Directions:
Starting at the line below holding "ATOM 8 N N ." and stopping at the line holding "ATOM 36 N N", print every line exactly, both ends included, and leave the rest out.

------------------------------------------------------------------------

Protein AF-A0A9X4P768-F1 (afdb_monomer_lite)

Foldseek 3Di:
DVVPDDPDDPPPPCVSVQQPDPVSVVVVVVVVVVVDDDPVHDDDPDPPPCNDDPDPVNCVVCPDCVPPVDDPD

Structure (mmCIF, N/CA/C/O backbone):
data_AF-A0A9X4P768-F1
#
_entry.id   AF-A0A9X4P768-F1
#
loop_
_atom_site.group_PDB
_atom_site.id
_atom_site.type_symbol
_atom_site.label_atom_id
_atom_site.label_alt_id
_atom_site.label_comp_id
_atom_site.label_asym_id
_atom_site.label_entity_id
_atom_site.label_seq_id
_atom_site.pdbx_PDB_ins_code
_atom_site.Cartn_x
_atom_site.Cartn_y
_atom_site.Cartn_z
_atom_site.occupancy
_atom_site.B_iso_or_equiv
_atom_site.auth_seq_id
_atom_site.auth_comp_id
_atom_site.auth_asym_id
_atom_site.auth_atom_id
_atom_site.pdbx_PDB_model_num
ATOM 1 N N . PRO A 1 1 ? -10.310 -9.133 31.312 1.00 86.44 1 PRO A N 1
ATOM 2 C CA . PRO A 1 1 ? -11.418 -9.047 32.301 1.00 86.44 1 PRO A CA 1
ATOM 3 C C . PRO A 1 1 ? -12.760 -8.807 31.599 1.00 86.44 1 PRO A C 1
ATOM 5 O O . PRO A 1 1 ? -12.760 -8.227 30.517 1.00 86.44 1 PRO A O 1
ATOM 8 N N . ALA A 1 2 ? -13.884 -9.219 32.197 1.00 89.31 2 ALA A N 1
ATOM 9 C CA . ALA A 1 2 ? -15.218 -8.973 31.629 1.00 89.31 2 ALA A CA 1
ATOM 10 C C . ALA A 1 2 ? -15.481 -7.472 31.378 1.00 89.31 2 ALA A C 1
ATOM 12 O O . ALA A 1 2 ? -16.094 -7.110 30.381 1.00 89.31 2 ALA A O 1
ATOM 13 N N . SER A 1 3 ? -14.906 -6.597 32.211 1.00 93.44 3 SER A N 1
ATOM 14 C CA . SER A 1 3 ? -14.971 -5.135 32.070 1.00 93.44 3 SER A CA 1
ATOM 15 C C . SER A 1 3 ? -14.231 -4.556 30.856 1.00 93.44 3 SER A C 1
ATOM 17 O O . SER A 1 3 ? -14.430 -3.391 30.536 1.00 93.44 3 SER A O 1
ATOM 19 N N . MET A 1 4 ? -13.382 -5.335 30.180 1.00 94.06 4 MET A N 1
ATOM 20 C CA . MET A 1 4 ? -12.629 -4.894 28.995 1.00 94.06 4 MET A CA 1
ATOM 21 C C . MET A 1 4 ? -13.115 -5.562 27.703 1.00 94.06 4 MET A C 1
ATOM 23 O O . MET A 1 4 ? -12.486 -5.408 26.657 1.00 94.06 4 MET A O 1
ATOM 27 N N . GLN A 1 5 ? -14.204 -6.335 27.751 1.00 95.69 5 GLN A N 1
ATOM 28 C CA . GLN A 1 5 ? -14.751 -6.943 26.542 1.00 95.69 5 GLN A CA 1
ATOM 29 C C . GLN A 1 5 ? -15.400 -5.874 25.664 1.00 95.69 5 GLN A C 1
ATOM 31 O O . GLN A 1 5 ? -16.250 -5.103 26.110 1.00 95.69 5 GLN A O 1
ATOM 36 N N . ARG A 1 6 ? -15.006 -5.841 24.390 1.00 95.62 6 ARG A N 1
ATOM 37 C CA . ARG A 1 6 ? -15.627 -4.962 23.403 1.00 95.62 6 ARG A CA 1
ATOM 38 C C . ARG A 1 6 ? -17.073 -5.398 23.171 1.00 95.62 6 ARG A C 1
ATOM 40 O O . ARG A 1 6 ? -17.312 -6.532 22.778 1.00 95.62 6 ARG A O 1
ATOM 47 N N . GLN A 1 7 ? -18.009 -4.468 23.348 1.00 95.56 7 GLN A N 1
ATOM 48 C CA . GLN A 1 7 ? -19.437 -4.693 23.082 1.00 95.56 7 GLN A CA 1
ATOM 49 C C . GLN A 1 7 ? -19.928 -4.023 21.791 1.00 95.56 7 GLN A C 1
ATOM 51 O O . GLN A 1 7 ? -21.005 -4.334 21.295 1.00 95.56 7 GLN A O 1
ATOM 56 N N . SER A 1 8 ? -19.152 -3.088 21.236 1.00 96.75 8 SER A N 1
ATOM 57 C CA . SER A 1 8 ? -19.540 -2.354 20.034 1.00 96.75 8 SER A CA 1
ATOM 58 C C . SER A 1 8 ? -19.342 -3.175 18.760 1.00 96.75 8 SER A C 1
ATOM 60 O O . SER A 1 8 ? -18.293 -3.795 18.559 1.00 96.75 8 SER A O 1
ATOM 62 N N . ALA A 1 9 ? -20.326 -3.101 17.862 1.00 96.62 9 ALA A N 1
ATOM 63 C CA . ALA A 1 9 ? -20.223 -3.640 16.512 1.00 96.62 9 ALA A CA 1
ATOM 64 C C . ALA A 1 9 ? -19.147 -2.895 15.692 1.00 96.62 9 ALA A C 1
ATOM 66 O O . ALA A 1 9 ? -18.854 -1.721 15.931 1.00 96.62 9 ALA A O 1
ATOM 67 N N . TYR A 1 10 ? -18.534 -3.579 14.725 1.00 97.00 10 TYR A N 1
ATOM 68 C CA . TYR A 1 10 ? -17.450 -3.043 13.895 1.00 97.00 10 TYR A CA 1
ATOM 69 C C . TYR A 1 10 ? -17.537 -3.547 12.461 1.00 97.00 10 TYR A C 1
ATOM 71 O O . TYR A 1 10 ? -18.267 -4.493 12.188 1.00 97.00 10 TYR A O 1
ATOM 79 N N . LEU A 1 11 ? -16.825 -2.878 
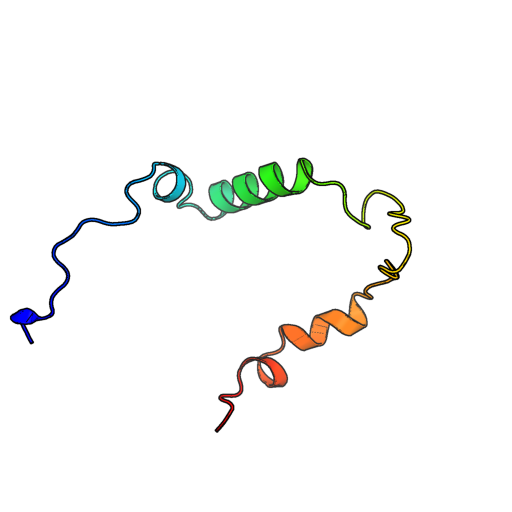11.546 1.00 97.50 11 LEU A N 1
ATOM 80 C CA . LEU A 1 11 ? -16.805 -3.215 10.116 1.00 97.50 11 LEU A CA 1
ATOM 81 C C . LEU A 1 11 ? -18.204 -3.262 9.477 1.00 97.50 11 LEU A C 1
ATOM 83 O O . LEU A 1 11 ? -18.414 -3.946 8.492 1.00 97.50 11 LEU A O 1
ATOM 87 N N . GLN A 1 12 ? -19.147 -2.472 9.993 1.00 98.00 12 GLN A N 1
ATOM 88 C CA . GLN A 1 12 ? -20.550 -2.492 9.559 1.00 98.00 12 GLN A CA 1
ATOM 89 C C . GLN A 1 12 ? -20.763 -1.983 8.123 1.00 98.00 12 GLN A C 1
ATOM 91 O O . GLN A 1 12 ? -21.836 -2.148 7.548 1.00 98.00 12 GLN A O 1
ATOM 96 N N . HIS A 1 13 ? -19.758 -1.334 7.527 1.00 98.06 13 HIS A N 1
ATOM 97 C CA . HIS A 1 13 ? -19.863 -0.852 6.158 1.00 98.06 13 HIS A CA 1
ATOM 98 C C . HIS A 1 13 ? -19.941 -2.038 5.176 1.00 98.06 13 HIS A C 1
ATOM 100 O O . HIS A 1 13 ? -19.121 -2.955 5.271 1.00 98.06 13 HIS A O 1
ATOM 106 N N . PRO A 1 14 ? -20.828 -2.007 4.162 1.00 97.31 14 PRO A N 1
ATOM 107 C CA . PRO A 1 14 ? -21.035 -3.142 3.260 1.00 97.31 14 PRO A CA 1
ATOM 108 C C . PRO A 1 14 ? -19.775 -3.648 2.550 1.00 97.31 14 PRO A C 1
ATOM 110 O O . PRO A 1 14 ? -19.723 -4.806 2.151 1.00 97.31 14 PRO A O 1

------------------------------------------------------------------------

Answer for the task:
ATOM 8 N N . ALA A 1 2 ? -13.884 -9.219 32.197 1.00 89.31 2 ALA A N 1
ATOM 9 C CA . ALA A 1 2 ? -15.218 -8.973 31.629 1.00 89.31 2 ALA A CA 1
ATOM 10 C C . ALA A 1 2 ? -15.481 -7.472 31.378 1.00 89.31 2 ALA A C 1
ATOM 12 O O . ALA A 1 2 ? -16.094 -7.110 30.381 1.00 89.31 2 ALA A O 1
ATOM 13 N N . SER A 1 3 ? -14.906 -6.597 32.211 1.00 93.44 3 SER A N 1
ATOM 14 C CA . SER A 1 3 ? -14.971 -5.135 32.070 1.00 93.44 3 SER A CA 1
ATOM 15 C C . SER A 1 3 ? -14.231 -4.556 30.856 1.00 93.44 3 SER A C 1
ATOM 17 O O . SER A 1 3 ? -14.430 -3.391 30.536 1.00 93.44 3 SER A O 1
ATOM 19 N N . MET A 1 4 ? -13.382 -5.335 30.180 1.00 94.06 4 MET A N 1
ATOM 20 C CA . MET A 1 4 ? -12.629 -4.894 28.995 1.00 94.06 4 MET A CA 1
ATOM 21 C C . MET A 1 4 ? -13.115 -5.562 27.703 1.00 94.06 4 MET A C 1
ATOM 23 O O . MET A 1 4 ? -12.486 -5.408 26.657 1.00 94.06 4 MET A O 1
ATOM 27 N N . GLN A 1 5 ? -14.204 -6.335 27.751 1.00 95.69 5 GLN A N 1
ATOM 28 C CA . GLN A 1 5 ? -14.751 -6.943 26.542 1.00 95.69 5 GLN A CA 1
ATOM 29 C C . GLN A 1 5 ? -15.400 -5.874 25.664 1.00 95.69 5 GLN A C 1
ATOM 31 O O . GLN A 1 5 ? -16.250 -5.103 26.110 1.00 95.69 5 GLN A O 1
ATOM 36 N N . ARG A 1 6 ? -15.006 -5.841 24.390 1.00 95.62 6 ARG A N 1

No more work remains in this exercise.